# Brock Foam and EPS



## Qball (Jun 22, 2010)

I've been looking into buying a new helmet and as always I get way too in depth on the research of the whatever it is I'm buying. I have found that there is little info on Brock foam, which is used in the Bern hard hats. The only link I could find with really any info was this >> Bicycle Helmet Foam

I'm curious what your experiences are with different types of helmet foams. Does soft foam provide adequate protection for snowboarding? Or should we listen to the safety standards and go with the EPS hard foam?

The only experience I have with soft foam helmets is with baseball helmets.
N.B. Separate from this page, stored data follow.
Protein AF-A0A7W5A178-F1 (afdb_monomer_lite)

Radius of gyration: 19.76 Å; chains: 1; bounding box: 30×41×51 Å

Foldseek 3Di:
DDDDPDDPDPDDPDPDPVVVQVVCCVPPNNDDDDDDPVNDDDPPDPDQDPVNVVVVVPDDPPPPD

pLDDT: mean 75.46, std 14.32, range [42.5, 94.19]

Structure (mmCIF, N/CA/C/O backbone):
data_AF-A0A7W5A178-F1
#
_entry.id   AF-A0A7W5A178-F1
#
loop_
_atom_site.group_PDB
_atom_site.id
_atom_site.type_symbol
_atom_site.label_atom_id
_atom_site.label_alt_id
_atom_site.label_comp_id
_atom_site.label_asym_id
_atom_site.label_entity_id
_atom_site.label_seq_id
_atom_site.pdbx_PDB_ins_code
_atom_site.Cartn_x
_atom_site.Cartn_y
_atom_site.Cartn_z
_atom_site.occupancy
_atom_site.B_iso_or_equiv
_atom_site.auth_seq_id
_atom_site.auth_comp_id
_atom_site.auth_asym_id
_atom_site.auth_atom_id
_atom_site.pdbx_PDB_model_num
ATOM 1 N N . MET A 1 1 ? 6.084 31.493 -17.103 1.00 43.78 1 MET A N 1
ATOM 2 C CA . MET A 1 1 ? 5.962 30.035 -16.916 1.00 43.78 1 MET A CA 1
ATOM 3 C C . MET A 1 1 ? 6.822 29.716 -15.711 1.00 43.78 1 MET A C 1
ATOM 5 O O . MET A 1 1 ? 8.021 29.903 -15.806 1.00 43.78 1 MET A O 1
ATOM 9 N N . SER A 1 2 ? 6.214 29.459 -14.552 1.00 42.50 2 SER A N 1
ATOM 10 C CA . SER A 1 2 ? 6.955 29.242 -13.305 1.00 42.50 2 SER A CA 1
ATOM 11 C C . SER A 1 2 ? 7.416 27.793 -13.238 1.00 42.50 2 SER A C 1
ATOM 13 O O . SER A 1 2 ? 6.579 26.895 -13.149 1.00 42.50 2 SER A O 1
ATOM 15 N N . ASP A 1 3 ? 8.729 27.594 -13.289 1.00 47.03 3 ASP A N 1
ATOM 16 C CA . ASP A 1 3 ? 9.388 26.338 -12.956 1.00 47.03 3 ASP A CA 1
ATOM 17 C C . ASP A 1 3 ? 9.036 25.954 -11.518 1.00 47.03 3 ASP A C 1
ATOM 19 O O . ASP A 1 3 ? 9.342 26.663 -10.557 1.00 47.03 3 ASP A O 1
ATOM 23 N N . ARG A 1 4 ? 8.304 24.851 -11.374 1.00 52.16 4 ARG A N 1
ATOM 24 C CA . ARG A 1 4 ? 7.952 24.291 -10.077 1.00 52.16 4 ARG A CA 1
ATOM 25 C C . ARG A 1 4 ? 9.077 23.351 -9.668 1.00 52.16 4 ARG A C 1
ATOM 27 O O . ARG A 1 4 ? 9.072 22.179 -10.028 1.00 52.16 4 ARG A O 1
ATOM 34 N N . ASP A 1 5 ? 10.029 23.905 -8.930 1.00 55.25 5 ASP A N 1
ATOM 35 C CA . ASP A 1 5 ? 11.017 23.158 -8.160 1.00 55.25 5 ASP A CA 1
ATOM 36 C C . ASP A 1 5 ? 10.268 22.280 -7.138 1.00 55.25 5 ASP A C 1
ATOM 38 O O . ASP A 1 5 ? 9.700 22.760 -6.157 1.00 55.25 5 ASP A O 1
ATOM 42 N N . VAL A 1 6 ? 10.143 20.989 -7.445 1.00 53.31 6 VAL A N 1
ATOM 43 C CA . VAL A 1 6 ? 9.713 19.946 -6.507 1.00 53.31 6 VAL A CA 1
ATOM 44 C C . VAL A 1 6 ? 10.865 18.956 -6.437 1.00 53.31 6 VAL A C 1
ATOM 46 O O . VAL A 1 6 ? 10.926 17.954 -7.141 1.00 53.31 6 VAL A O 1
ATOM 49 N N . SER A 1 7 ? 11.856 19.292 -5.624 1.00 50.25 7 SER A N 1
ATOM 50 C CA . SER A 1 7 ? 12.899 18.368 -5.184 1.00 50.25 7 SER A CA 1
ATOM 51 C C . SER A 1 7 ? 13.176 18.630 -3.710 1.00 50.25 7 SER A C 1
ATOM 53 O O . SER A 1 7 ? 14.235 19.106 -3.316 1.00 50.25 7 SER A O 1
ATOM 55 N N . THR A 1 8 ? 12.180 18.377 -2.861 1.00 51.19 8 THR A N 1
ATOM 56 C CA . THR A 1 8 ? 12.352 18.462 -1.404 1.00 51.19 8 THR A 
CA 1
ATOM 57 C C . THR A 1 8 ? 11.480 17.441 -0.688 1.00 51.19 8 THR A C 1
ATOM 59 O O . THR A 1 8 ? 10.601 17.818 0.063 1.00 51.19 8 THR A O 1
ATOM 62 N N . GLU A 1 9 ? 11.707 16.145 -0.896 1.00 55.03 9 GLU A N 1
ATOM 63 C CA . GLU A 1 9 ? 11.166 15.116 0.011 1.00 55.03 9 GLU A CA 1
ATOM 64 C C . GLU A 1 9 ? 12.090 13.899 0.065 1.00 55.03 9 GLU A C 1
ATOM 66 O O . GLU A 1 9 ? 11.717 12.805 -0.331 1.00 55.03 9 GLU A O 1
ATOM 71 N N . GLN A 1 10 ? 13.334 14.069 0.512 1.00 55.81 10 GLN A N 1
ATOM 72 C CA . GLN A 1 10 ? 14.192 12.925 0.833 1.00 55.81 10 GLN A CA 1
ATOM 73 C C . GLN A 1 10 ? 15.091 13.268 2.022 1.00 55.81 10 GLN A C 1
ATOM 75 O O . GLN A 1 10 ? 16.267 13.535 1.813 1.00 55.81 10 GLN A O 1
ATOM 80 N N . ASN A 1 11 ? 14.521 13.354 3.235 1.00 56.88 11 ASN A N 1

Baseball helmets use a very soft foam and the can withstand a 90 mph fastball, granted most hits are usually a glancing blow because of the round object on round object collision. I have seen direct hits, though not 90 mph, that didn't even result in a concussion.
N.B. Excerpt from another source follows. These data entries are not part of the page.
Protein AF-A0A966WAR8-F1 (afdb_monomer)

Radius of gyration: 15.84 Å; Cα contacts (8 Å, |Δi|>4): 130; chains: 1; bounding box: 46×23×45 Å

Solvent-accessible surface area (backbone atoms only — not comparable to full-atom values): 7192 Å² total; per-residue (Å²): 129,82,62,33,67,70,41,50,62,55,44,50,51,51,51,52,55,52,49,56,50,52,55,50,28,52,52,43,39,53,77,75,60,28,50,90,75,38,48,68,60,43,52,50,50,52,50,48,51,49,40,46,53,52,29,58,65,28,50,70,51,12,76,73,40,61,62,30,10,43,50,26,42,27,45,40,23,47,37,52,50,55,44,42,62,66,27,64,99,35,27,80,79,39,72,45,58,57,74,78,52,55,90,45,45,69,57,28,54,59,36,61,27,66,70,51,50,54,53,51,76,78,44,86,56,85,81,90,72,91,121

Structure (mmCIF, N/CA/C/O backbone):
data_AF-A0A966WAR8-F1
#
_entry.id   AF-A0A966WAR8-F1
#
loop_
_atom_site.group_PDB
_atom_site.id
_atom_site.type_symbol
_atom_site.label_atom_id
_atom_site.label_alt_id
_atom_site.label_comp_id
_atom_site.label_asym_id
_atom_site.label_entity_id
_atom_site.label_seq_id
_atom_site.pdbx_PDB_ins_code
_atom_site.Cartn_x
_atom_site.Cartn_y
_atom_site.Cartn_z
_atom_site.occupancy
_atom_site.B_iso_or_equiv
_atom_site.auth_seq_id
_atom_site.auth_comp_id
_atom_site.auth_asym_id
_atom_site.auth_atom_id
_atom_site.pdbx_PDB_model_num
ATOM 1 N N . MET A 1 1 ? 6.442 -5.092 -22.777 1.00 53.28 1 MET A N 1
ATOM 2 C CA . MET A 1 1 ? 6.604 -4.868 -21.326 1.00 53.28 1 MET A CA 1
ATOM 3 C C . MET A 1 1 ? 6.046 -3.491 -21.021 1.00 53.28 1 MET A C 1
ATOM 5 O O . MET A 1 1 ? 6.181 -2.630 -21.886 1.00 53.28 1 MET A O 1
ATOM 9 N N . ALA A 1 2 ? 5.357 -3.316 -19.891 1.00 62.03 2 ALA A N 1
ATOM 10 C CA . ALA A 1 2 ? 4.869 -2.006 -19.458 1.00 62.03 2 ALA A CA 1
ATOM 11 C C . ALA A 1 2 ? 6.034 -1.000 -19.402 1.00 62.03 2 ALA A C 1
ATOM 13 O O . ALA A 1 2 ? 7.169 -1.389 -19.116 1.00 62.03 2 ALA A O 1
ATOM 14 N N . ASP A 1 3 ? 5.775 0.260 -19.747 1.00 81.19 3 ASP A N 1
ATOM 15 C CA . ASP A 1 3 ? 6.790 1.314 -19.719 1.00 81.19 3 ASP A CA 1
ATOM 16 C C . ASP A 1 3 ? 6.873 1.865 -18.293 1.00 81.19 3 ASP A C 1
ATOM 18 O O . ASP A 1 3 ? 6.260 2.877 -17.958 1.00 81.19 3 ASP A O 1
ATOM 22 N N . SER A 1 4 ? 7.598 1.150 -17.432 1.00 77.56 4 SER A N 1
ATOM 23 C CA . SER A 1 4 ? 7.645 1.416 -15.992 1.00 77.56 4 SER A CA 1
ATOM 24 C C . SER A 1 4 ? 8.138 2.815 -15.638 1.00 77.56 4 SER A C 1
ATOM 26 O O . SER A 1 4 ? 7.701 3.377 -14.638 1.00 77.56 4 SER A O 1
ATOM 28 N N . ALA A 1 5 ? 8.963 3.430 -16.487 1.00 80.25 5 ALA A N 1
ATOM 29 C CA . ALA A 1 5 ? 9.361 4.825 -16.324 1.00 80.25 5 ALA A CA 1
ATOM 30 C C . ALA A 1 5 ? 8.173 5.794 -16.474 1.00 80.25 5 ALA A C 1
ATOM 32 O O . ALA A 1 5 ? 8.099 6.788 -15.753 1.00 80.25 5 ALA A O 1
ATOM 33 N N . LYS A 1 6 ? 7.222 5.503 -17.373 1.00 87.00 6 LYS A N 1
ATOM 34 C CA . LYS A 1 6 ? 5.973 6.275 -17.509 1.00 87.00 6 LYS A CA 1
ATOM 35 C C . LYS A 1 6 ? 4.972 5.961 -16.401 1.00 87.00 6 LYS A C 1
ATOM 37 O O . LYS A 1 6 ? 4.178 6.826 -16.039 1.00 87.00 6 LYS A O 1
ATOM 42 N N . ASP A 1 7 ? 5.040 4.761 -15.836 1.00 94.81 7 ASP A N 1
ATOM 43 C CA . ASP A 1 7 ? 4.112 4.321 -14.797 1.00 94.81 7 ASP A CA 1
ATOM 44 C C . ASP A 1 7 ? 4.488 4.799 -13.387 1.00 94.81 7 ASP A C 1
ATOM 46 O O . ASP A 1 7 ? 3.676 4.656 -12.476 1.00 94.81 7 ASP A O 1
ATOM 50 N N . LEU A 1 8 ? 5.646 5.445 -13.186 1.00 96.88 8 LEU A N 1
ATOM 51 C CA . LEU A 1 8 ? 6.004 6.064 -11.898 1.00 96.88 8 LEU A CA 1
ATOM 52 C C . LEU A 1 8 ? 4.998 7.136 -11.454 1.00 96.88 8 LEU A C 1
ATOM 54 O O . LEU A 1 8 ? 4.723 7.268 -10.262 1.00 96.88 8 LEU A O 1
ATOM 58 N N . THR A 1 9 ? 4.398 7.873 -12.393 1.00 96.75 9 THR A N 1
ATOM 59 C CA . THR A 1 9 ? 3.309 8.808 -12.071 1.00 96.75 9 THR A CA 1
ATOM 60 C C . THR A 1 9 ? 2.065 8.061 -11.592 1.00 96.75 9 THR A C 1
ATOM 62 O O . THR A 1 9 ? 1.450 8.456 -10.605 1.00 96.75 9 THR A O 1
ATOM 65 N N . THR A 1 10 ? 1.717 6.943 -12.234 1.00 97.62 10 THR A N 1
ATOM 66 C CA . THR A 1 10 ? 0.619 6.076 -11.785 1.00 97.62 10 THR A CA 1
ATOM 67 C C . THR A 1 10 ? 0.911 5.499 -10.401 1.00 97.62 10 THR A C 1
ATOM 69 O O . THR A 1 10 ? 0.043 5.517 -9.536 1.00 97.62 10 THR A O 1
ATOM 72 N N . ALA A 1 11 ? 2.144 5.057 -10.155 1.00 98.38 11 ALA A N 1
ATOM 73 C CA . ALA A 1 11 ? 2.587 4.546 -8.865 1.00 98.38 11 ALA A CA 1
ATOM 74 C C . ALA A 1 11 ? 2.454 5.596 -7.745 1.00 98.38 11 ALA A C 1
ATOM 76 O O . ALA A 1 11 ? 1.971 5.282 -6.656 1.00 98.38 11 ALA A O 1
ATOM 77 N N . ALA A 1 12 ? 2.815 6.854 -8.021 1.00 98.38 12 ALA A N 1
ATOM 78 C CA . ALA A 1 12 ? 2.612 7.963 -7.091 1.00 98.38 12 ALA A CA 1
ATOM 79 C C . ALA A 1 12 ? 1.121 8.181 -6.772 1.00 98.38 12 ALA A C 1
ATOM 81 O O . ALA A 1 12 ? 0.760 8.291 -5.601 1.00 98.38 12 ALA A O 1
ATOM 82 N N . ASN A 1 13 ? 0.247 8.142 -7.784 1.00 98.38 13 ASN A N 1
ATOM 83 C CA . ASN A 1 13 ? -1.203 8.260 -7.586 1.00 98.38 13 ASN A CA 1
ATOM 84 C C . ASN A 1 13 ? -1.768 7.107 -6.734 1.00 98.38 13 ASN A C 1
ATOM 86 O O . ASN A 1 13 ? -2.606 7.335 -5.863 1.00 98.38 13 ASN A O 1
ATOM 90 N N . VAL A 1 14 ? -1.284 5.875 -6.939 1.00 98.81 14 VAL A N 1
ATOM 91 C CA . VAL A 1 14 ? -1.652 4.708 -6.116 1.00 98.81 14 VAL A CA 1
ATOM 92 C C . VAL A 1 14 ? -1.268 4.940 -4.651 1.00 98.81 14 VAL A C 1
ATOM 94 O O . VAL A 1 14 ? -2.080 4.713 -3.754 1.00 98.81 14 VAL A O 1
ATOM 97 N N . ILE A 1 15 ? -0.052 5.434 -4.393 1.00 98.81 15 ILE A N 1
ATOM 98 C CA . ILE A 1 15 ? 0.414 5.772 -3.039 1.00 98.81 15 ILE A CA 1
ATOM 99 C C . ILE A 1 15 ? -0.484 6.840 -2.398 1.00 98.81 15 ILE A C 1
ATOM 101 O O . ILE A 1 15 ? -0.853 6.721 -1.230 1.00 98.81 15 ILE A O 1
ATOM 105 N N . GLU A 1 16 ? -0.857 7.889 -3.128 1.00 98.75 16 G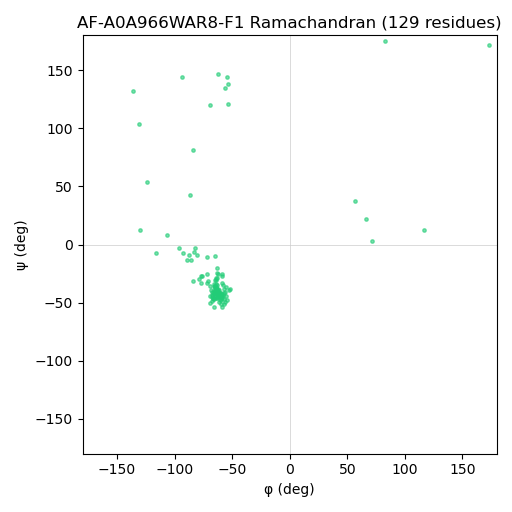LU A N 1
ATOM 106 C CA . GLU A 1 16 ? -1.754 8.927 -2.605 1.00 98.75 16 GLU A CA 1
ATOM 107 C C . GLU A 1 16 ? -3.141 8.369 -2.266 1.00 98.75 16 GLU A C 1
ATOM 109 O O . GLU A 1 16 ? -3.658 8.612 -1.170 1.00 98.75 16 GLU A O 1
ATOM 114 N N . GLY A 1 17 ? -3.707 7.563 -3.167 1.00 98.75 17 GLY A N 1
ATOM 115 C CA . GLY A 1 17 ? -4.994 6.906 -2.975 1.00 98.75 17 GLY A CA 1
ATOM 116 C C . GLY A 1 17 ? -5.005 6.001 -1.745 1.00 98.75 17 GLY A C 1
ATOM 117 O O . GLY A 1 17 ? -5.824 6.197 -0.844 1.00 98.75 17 GLY A O 1
ATOM 118 N N . VAL A 1 18 ? -4.052 5.067 -1.642 1.00 98.81 18 VAL A N 1
ATOM 119 C CA . VAL A 1 18 ? -3.935 4.171 -0.477 1.00 98.81 18 VAL A CA 1
ATOM 120 C C . VAL A 1 18 ? -3.647 4.950 0.808 1.00 98.81 18 VAL A C 1
ATOM 122 O O . VAL A 1 18 ? -4.236 4.656 1.850 1.00 98.81 18 VAL A O 1
ATOM 125 N N . GLY A 1 19 ? -2.813 5.991 0.748 1.00 98.81 19 GLY A N 1
ATOM 126 C CA . GLY A 1 19 ? -2.554 6.872 1.886 1.00 98.81 19 GLY A CA 1
ATOM 127 C C . GLY A 1 19 ? -3.832 7.509 2.435 1.00 98.81 19 GLY A C 1
ATOM 128 O O . GLY A 1 19 ? -4.054 7.519 3.648 1.00 98.81 19 GLY A O 1
ATOM 129 N N . ALA A 1 20 ? -4.735 7.958 1.559 1.00 98.81 20 ALA A N 1
ATOM 130 C CA . ALA A 1 20 ? -6.031 8.486 1.975 1.00 98.81 20 ALA A CA 1
ATOM 131 C C . ALA A 1 20 ? -6.918 7.423 2.653 1.00 98.81 20 ALA A C 1
ATOM 133 O O . ALA A 1 20 ? -7.663 7.756 3.581 1.00 98.81 20 ALA A O 1
ATOM 134 N N . LEU A 1 21 ? -6.847 6.154 2.229 1.00 98.81 21 LEU A N 1
ATOM 135 C CA . LEU A 1 21 ? -7.546 5.039 2.885 1.00 98.81 21 LEU A CA 1
ATOM 136 C C . LEU A 1 21 ? -6.982 4.782 4.294 1.00 98.81 21 LEU A C 1
ATOM 138 O O . LEU A 1 21 ? -7.745 4.701 5.259 1.00 98.81 21 LEU A O 1
ATOM 142 N N . LEU A 1 22 ? -5.654 4.729 4.435 1.00 98.75 22 LEU A N 1
ATOM 143 C CA . LEU A 1 22 ? -4.974 4.491 5.716 1.00 98.75 22 LEU A CA 1
ATOM 144 C C . LEU A 1 22 ? -5.203 5.624 6.725 1.00 98.75 22 LEU A C 1
ATOM 146 O O . LEU A 1 22 ? -5.407 5.365 7.915 1.00 98.75 22 LEU A O 1
ATOM 150 N N . VAL A 1 23 ? -5.271 6.877 6.266 1.00 98.75 23 VAL A N 1
ATOM 151 C CA . VAL A 1 23 ? -5.665 8.015 7.113 1.00 98.75 23 VAL A CA 1
ATOM 152 C C . VAL A 1 23 ? -7.092 7.841 7.640 1.00 98.75 23 VAL A C 1
ATOM 154 O O . VAL A 1 23 ? -7.343 8.101 8.820 1.00 98.75 23 VAL A O 1
ATOM 157 N N . ARG A 1 24 ? -8.040 7.385 6.808 1.00 98.56 24 ARG A N 1
ATOM 158 C CA . ARG A 1 24 ? -9.413 7.112 7.269 1.00 98.56 24 ARG A CA 1
ATOM 159 C C . ARG A 1 24 ? -9.458 5.969 8.278 1.00 98.56 24 ARG A C 1
ATOM 161 O O . ARG A 1 24 ? -10.080 6.126 9.326 1.00 98.56 24 ARG A O 1
ATOM 168 N N . ALA A 1 25 ? -8.758 4.870 8.013 1.00 98.56 25 ALA A N 1
ATOM 169 C CA . ALA A 1 25 ? -8.700 3.735 8.930 1.00 98.56 25 ALA A CA 1
ATOM 170 C C . ALA A 1 25 ? -8.037 4.098 10.277 1.00 98.56 25 ALA A C 1
ATOM 172 O O . ALA A 1 25 ? -8.489 3.666 11.336 1.00 98.56 25 ALA A O 1
ATOM 173 N N . THR A 1 26 ? -7.037 4.984 10.270 1.00 98.62 26 THR A N 1
ATOM 174 C CA . THR A 1 26 ? -6.424 5.522 11.498 1.00 98.62 26 THR A CA 1
ATOM 175 C C . THR A 1 26 ? -7.414 6.355 12.321 1.00 98.62 26 THR A C 1
ATOM 177 O O . THR A 1 26 ? -7.477 6.217 13.543 1.00 98.62 26 THR A O 1
ATOM 180 N N . LYS A 1 27 ? -8.242 7.187 11.672 1.00 98.44 27 LYS A N 1
ATOM 181 C CA . LYS A 1 27 ? -9.320 7.924 12.360 1.00 98.44 27 LYS A CA 1
ATOM 182 C C . LYS A 1 27 ? -10.343 6.966 12.968 1.00 98.44 27 LYS A C 1
ATOM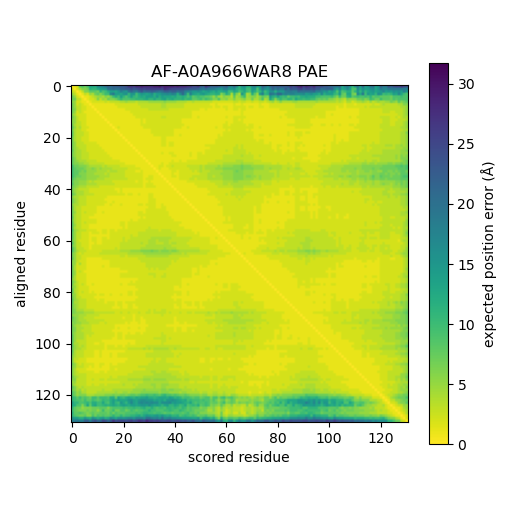 184 O O . LYS A 1 27 ? -10.698 7.112 14.135 1.00 98.44 27 LYS A O 1
ATOM 189 N N . ARG A 1 28 ? -10.736 5.933 12.217 1.00 97.75 28 ARG A N 1
ATOM 190 C CA . ARG A 1 28 ? -11.635 4.877 12.696 1.00 97.75 28 ARG A CA 1
ATOM 191 C C . ARG A 1 28 ? -11.075 4.158 13.927 1.00 97.75 28 ARG A C 1
ATOM 193 O O . ARG A 1 28 ? -11.816 3.937 14.886 1.00 97.75 28 ARG A O 1
ATOM 200 N N . LEU A 1 29 ? -9.779 3.833 13.941 1.00 98.38 29 LEU A N 1
ATOM 201 C CA . LEU A 1 29 ? -9.111 3.256 15.112 1.00 98.38 29 LEU A CA 1
ATOM 202 C C . LEU A 1 29 ? -9.282 4.159 16.343 1.00 98.38 29 LEU A C 1
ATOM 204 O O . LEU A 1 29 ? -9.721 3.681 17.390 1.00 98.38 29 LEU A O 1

Is Brock foam a good form of protection of is just for the mild blows with no protection in a major hit?


----------



## legallyillegal (Oct 6, 2008)

football helmets use vinyl nitrile (shit), relying on the shell to disperse energy (and mostly failing until the latest helmets)

hockey helmets use vinyl nitrile, but EPP (good) is slowly being introduced

baseball helmets (also rely on the shell for energy dispersal - they get seriously deformed on impact) use urethane foam (shit), but like hockey helmets, EPP is slowly being introduced

almost all skate/bike helmets use EPS (shit)

almost all ski helmets use EPS

Brock, EPP, Zorbium, and the other multi-impact foams (other than urethane and vinyl) are superior to single-impact shit like EPS


the standard certification test involves just dropping the helmet from a small height


----------



## HoboMaster (May 16, 2010)

I don't think you have to be worried about the brockfoam not providing adequate protection. From what I understand unless your going to be taking a massive death-defying fall on your head while doing something nutters, the brockfoam holds up fine. For average and above-average impact use it works better.


----------



## Qball (Jun 22, 2010)

Yeah it seems like the way they test helmets is pretty dumb. Dropping them straight down on to an anvil isn't a realistic situation. If I'm going to spear a rock with the crown of my helmet it seems like I would snap my kneck regardless if the helmet saved my head or not. I've noticed that Bern seems to advertise their Hard Hats more than they do the EPS helmets, but due to possibilities of lawsuits, they can't say much about the protection of the Hard Hats because they don't comply with the tests.


----------



## Nivek (Jan 24, 2008)

My Brock foam Bern has been much better at protection than any others I've used. Hard foam, like the shell of the helmet, takes up a lot of the shock. What it doesn't do is give your head additional time to slow down. This is where a hard shell and Brock makes more sense. The shell deforms and takes most the impact shock, and the Brock foam lets your head decelerate. You wont break your head in either, but Brock and the like keep headaches (concussions) away.


----------



## Qball (Jun 22, 2010)

After doing a little reading...
EPS: Absorbs energy by compressing and breaking apart, decelerating the head at a slower rate. Once the shell is completely broken the helmet is unable to absorb any more energy, which means whatever energy is left is sent directly to the head. Helmet is useless after one good impact.

Brock: Compresses and deforms to absorb impact. Shell also deforms and possibly breaks, depending on amount of energy, to absorb impact. Once shell is broken and foam is totally compressed, the rest of the energy is transferred directy to the head. Foam rebounds back to original form and helmet is good to use as long as shell is intact.


----------